Supplied entries ::
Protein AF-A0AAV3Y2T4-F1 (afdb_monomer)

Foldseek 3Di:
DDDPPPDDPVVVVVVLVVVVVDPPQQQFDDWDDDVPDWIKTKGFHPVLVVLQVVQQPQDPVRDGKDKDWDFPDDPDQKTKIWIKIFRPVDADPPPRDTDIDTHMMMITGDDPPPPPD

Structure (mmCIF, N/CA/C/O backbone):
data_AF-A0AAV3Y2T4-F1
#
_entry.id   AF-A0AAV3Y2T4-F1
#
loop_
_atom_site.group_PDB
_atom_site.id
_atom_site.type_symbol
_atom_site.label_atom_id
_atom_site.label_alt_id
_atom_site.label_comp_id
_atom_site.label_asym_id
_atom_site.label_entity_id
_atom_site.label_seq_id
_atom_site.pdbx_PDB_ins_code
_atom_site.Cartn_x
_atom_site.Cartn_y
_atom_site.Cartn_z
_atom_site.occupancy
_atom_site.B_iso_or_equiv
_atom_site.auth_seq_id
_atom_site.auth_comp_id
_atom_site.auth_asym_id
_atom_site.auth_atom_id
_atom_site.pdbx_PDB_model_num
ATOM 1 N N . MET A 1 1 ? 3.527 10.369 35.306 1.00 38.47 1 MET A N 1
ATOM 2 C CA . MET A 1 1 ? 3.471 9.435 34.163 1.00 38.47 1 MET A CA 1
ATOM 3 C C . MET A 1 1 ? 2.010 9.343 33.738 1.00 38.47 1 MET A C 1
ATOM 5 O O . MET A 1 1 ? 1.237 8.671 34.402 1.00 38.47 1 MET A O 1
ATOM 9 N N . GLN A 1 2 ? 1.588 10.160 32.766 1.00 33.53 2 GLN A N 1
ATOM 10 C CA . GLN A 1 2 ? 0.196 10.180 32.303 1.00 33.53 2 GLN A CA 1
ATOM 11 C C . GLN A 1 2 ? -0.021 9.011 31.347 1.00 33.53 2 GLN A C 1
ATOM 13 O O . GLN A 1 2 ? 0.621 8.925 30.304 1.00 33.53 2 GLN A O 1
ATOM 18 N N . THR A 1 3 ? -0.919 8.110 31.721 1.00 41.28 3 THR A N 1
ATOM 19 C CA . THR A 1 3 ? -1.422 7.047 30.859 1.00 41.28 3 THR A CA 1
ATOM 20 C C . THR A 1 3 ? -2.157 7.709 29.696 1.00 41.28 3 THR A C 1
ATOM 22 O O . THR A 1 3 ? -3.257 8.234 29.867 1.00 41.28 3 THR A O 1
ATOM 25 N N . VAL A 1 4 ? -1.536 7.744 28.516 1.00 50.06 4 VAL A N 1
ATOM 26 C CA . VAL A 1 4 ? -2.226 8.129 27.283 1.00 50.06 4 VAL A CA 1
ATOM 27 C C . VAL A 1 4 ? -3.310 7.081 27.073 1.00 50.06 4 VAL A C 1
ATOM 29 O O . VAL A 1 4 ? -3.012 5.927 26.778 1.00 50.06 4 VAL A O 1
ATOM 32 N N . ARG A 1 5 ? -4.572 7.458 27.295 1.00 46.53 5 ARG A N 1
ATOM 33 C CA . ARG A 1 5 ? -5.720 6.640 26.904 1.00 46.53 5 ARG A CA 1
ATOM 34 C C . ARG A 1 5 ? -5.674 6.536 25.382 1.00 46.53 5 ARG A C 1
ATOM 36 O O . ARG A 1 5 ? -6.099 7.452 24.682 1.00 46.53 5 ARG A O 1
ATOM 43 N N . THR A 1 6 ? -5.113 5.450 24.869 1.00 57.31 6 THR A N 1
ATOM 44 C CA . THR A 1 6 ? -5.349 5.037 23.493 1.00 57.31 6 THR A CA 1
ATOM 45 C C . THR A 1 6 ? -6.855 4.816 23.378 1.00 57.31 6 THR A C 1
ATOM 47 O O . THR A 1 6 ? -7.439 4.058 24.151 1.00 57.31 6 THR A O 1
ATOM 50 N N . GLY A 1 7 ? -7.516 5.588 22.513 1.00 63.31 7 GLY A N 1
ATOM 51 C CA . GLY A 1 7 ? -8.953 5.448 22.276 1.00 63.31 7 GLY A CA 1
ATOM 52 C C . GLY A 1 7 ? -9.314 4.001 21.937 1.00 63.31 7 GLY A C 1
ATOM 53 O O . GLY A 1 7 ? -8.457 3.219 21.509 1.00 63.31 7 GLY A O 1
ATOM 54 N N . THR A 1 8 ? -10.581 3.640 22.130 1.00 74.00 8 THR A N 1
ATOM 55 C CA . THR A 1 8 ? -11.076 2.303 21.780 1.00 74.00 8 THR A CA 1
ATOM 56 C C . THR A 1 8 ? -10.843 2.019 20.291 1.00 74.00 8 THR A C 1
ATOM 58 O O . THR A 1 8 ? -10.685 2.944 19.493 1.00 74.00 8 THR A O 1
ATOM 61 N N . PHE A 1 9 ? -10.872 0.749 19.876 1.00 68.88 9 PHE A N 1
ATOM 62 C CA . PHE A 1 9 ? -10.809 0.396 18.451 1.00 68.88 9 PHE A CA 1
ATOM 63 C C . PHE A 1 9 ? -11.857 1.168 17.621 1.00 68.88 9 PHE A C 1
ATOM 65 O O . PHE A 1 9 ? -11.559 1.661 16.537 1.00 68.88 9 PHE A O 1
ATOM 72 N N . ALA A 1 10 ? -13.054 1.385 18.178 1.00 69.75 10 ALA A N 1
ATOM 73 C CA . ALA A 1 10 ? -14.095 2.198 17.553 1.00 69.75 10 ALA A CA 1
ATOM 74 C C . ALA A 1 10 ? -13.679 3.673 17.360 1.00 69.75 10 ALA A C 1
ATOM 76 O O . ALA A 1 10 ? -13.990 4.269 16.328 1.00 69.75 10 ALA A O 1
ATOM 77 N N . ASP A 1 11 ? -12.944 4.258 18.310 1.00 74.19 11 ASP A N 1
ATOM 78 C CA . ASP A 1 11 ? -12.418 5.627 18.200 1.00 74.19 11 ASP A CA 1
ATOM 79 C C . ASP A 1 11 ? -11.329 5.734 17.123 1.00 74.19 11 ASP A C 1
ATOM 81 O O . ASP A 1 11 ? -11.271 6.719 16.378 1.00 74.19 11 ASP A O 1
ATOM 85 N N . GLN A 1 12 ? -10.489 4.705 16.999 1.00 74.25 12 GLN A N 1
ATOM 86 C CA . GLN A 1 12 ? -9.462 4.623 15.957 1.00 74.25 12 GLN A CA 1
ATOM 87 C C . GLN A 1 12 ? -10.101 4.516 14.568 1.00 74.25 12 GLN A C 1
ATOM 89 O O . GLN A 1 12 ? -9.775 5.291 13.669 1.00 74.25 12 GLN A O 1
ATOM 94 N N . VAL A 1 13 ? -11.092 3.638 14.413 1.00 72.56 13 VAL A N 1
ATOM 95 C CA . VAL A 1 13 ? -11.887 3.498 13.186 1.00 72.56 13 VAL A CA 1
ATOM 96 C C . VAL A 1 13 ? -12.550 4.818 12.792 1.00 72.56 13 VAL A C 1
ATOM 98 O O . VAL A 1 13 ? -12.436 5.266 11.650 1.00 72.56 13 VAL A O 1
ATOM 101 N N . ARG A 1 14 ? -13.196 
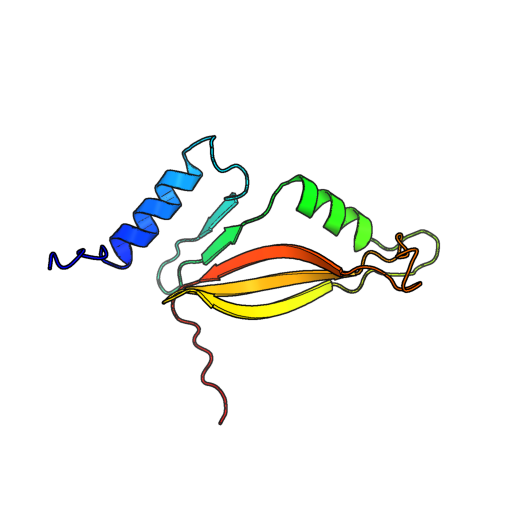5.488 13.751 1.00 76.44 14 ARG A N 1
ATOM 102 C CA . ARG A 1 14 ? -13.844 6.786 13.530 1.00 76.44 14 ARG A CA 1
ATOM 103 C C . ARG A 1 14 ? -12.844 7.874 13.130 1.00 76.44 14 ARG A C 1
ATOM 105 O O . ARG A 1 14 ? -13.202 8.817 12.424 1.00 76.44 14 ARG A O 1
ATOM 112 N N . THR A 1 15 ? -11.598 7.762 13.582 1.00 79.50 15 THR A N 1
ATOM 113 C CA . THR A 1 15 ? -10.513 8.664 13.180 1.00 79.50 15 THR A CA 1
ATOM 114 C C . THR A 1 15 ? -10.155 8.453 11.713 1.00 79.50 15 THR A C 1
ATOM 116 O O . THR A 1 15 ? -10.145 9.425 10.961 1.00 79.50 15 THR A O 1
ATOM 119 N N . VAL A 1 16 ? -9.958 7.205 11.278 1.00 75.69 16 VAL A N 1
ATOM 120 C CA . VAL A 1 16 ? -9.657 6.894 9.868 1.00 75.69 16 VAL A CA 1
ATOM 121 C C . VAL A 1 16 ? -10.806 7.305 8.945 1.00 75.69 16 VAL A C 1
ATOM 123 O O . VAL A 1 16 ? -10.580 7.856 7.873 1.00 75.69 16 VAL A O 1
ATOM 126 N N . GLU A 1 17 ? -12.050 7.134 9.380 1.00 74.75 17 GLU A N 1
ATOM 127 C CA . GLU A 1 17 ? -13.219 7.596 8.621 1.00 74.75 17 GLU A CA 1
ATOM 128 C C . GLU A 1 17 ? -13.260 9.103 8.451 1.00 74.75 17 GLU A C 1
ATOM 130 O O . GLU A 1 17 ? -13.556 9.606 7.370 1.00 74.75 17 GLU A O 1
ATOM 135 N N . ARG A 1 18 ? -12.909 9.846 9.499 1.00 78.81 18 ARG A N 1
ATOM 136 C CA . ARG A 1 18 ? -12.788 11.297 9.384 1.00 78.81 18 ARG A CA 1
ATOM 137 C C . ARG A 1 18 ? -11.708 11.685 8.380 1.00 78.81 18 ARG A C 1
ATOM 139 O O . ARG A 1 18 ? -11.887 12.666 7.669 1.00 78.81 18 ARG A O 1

What this task involves ::
Could you write out, exactly as they stand, only the lines above that begin at the line with "ATOM 113 C CA" and stop after the line with "ATOM 119 N N"?

Solution to this problem ::
ATOM 113 C CA . THR A 1 15 ? -10.513 8.664 13.180 1.00 79.50 15 THR A CA 1
ATOM 114 C C . THR A 1 15 ? -10.155 8.453 11.713 1.00 79.50 15 THR A C 1
ATOM 116 O O . THR A 1 15 ? -10.145 9.425 10.961 1.00 79.50 15 THR A O 1
ATOM 119 N N . VAL A 1 16 ? -9.958 7.205 11.278 1.00 75.69 16 VAL A N 1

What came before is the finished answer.